RATIO DECIDENDI by KORANTENG-ADDOW J


Section 81(1) of ACT 137 defines a Hire-Purchase agreement or "hire-purchase contract" as a
contract of sale of goods in which the price is to be paid in five or more instalments;
The learned KORANTENG-ADDOW J argued that the definition of hire-purchase agreement as
presented in Section 81 of the Act could only be in reference to the meaning of Hire-purchase
agreement as stated in Section 66 of the same Act. Thus the Learned Judge tries to explain
here that once cannot solely define any contract as a Hire-purchase contract just because
its purchase is to be paid in five or more installments. The learned Judge further contends that
not relying alone on the definition stated in Section 81, the same Section 66(1) goes on further to
define a "hire-purchase price" among other things [p.252] as excluding "any sums payable as a
penalty or as damages or compensation...." In the light of all these agreements, KORANTENGADDOW J held that the purchase price in every credit sale transaction could not be
automatically held as a Hire-purchase price.
The Learned Judge further contended that just because the Act didnt specifically draw a
distinction between purchase price and Hire-purchase price didnt mean that the two
terminologies could be used interchangeably as soon as the payment or purchase price was to be
made in at least 5 installments. She further argued that the fact that the Act is compounded in
such a way that Section 1-65 deals with simple transactions whereas 66-84 deals with Hire
purchase agreements is proof enough that the two terms are not interchangeable. KORANTENADDOW further explains that the intention of the Parties in entering into the contract and how

they drafted it would be the primary evidence to see whether the contract of sale was merely a
credit sale or instead a Hire-purchase agreement.

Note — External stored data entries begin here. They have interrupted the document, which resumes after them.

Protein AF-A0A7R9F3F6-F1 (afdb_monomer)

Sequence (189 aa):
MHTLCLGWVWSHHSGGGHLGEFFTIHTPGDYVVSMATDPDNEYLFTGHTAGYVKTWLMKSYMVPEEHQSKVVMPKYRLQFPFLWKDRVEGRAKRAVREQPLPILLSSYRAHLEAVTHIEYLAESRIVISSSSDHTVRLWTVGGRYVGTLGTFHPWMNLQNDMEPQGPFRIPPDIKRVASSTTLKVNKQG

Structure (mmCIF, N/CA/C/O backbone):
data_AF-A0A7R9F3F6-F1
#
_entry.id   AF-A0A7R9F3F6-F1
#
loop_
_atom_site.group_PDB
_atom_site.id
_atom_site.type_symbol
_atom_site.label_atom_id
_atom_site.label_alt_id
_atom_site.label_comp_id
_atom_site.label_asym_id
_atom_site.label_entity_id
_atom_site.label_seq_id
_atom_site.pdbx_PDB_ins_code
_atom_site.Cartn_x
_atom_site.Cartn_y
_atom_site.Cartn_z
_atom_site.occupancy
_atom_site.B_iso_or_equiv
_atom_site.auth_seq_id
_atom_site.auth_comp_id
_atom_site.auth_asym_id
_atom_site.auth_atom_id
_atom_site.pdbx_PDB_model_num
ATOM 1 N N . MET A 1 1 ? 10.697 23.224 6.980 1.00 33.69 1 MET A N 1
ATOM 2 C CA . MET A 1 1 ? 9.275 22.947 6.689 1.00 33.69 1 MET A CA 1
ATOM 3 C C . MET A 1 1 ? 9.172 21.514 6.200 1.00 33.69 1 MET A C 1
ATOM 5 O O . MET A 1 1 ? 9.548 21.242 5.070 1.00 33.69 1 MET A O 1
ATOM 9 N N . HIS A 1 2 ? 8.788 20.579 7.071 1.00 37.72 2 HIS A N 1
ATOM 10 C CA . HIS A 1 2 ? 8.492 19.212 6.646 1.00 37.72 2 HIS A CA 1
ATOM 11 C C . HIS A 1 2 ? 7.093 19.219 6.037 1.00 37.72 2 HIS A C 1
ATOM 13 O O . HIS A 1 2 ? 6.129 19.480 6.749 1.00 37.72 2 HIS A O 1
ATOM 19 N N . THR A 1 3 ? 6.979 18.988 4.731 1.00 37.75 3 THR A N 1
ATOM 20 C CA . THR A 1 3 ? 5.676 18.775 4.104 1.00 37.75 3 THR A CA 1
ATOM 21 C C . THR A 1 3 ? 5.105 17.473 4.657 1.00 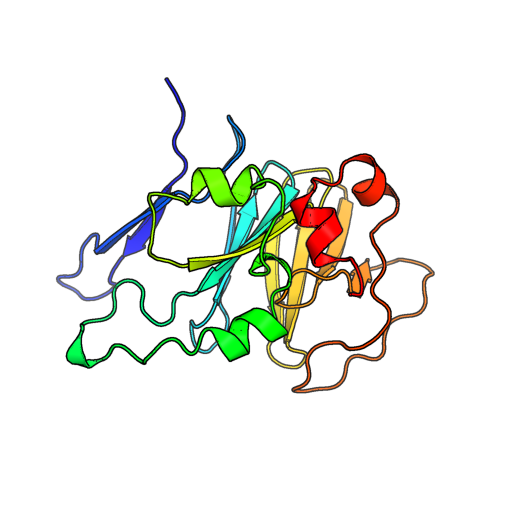37.75 3 THR A C 1
ATOM 23 O O . THR A 1 3 ? 5.650 16.396 4.413 1.00 37.75 3 THR A O 1
ATOM 26 N N . LEU A 1 4 ? 4.066 17.582 5.480 1.00 51.53 4 LEU A N 1
ATOM 27 C CA . LEU A 1 4 ? 3.307 16.447 5.985 1.00 51.53 4 LEU A CA 1
ATOM 28 C C . LEU A 1 4 ? 2.227 16.136 4.947 1.00 51.53 4 LEU A C 1
ATOM 30 O O . LEU A 1 4 ? 1.423 17.003 4.617 1.00 51.53 4 LEU A O 1
ATOM 34 N N . CYS A 1 5 ? 2.227 14.923 4.397 1.00 55.72 5 CYS A N 1
ATOM 35 C CA . CYS A 1 5 ? 1.107 14.442 3.596 1.00 55.72 5 CYS A CA 1
ATOM 36 C C . CYS A 1 5 ? 0.144 13.697 4.527 1.00 55.72 5 CYS A C 1
ATOM 38 O O . CYS A 1 5 ? 0.528 12.720 5.181 1.00 55.72 5 CYS A O 1
ATOM 40 N N . LEU A 1 6 ? -1.082 14.207 4.598 1.00 69.00 6 LEU A N 1
ATOM 41 C CA . LEU A 1 6 ? -2.168 13.710 5.436 1.00 69.00 6 LEU A CA 1
ATOM 42 C C . LEU A 1 6 ? -3.247 13.094 4.542 1.00 69.00 6 LEU A C 1
ATOM 44 O O . LEU A 1 6 ? -3.566 13.648 3.489 1.00 69.00 6 LEU A O 1
ATOM 48 N N . GLY A 1 7 ? -3.798 11.953 4.951 1.00 64.25 7 GLY A N 1
ATOM 49 C CA . GLY A 1 7 ? -5.061 11.442 4.421 1.00 64.25 7 GLY A CA 1
ATOM 50 C C . GLY A 1 7 ? -6.214 12.056 5.208 1.00 64.25 7 GLY A C 1
ATOM 51 O O . GLY A 1 7 ? -6.199 11.983 6.433 1.00 64.25 7 GLY A O 1
ATOM 52 N N . TRP A 1 8 ? -7.185 12.657 4.520 1.00 67.50 8 TRP A N 1
ATOM 53 C CA . TRP A 1 8 ? -8.327 13.340 5.135 1.00 67.50 8 TRP A CA 1
ATOM 54 C C . TRP A 1 8 ? -9.592 12.502 4.971 1.00 67.50 8 TRP A C 1
ATOM 56 O O . TRP A 1 8 ? -9.842 11.979 3.883 1.00 67.50 8 TRP A O 1
ATOM 66 N N . VAL A 1 9 ? -10.412 12.412 6.019 1.00 67.50 9 VAL A N 1
ATOM 67 C CA . VAL A 1 9 ? -11.717 11.737 5.970 1.00 67.50 9 VAL A CA 1
ATOM 68 C C . VAL A 1 9 ? -12.843 12.731 6.237 1.00 67.50 9 VAL A C 1
ATOM 70 O O . VAL A 1 9 ? -12.827 13.474 7.220 1.00 67.50 9 VAL A O 1
ATOM 73 N N . TRP A 1 10 ? -13.839 12.714 5.352 1.00 58.72 10 TRP A N 1
ATOM 74 C CA . TRP A 1 10 ? -14.970 13.639 5.351 1.00 58.72 10 TRP A CA 1
ATOM 75 C C . TRP A 1 10 ? -16.298 12.880 5.355 1.00 58.72 10 TRP A C 1
ATOM 77 O O . TRP A 1 10 ? -16.444 11.863 4.674 1.00 58.72 10 TRP A O 1
ATOM 87 N N . SER A 1 11 ? -17.281 13.397 6.094 1.00 64.06 11 SER A N 1
ATOM 88 C CA . SER A 1 11 ? -18.672 12.938 6.002 1.00 64.06 11 SER A CA 1
ATOM 89 C C . SER A 1 11 ? -19.415 13.693 4.899 1.00 64.06 11 SER A C 1
ATOM 91 O O . SER A 1 11 ? -19.304 14.911 4.809 1.00 64.06 11 SER A O 1
ATOM 93 N N . HIS A 1 12 ? -20.214 12.979 4.100 1.00 56.25 12 HIS A N 1
ATOM 94 C CA . HIS A 1 12 ? -21.051 13.561 3.041 1.00 56.25 12 HIS A CA 1
ATOM 95 C C . HIS A 1 12 ? -22.444 14.006 3.531 1.00 56.25 12 HIS A C 1
ATOM 97 O O . HIS A 1 12 ? -23.264 14.453 2.730 1.00 56.25 12 HIS A O 1
ATOM 103 N N . HIS A 1 13 ? -22.754 13.867 4.826 1.00 59.69 13 HIS A N 1
ATOM 104 C CA . HIS A 1 13 ? -24.037 14.315 5.375 1.00 59.69 13 HIS A CA 1
ATOM 105 C C . HIS A 1 13 ? -24.161 15.848 5.287 1.00 59.69 13 HIS A C 1
ATOM 107 O O . HIS A 1 13 ? -23.162 16.554 5.367 1.00 59.69 13 HIS A O 1
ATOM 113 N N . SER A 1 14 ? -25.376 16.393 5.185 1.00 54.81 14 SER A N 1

KORANTENG-ADDOW in her further explanation of her ratio argues that a contract of Sale of
a Business did not in her opinion constitute a contract that could be categorized under the sale of
goods. She argues that the sale of a business the sale of Goodwill and that of a whole
organization, with in the present instance a sale of an interest in Land (In respect of the Business
premises.) Thus in the Learned Judges opinion, such could not be classified under goods.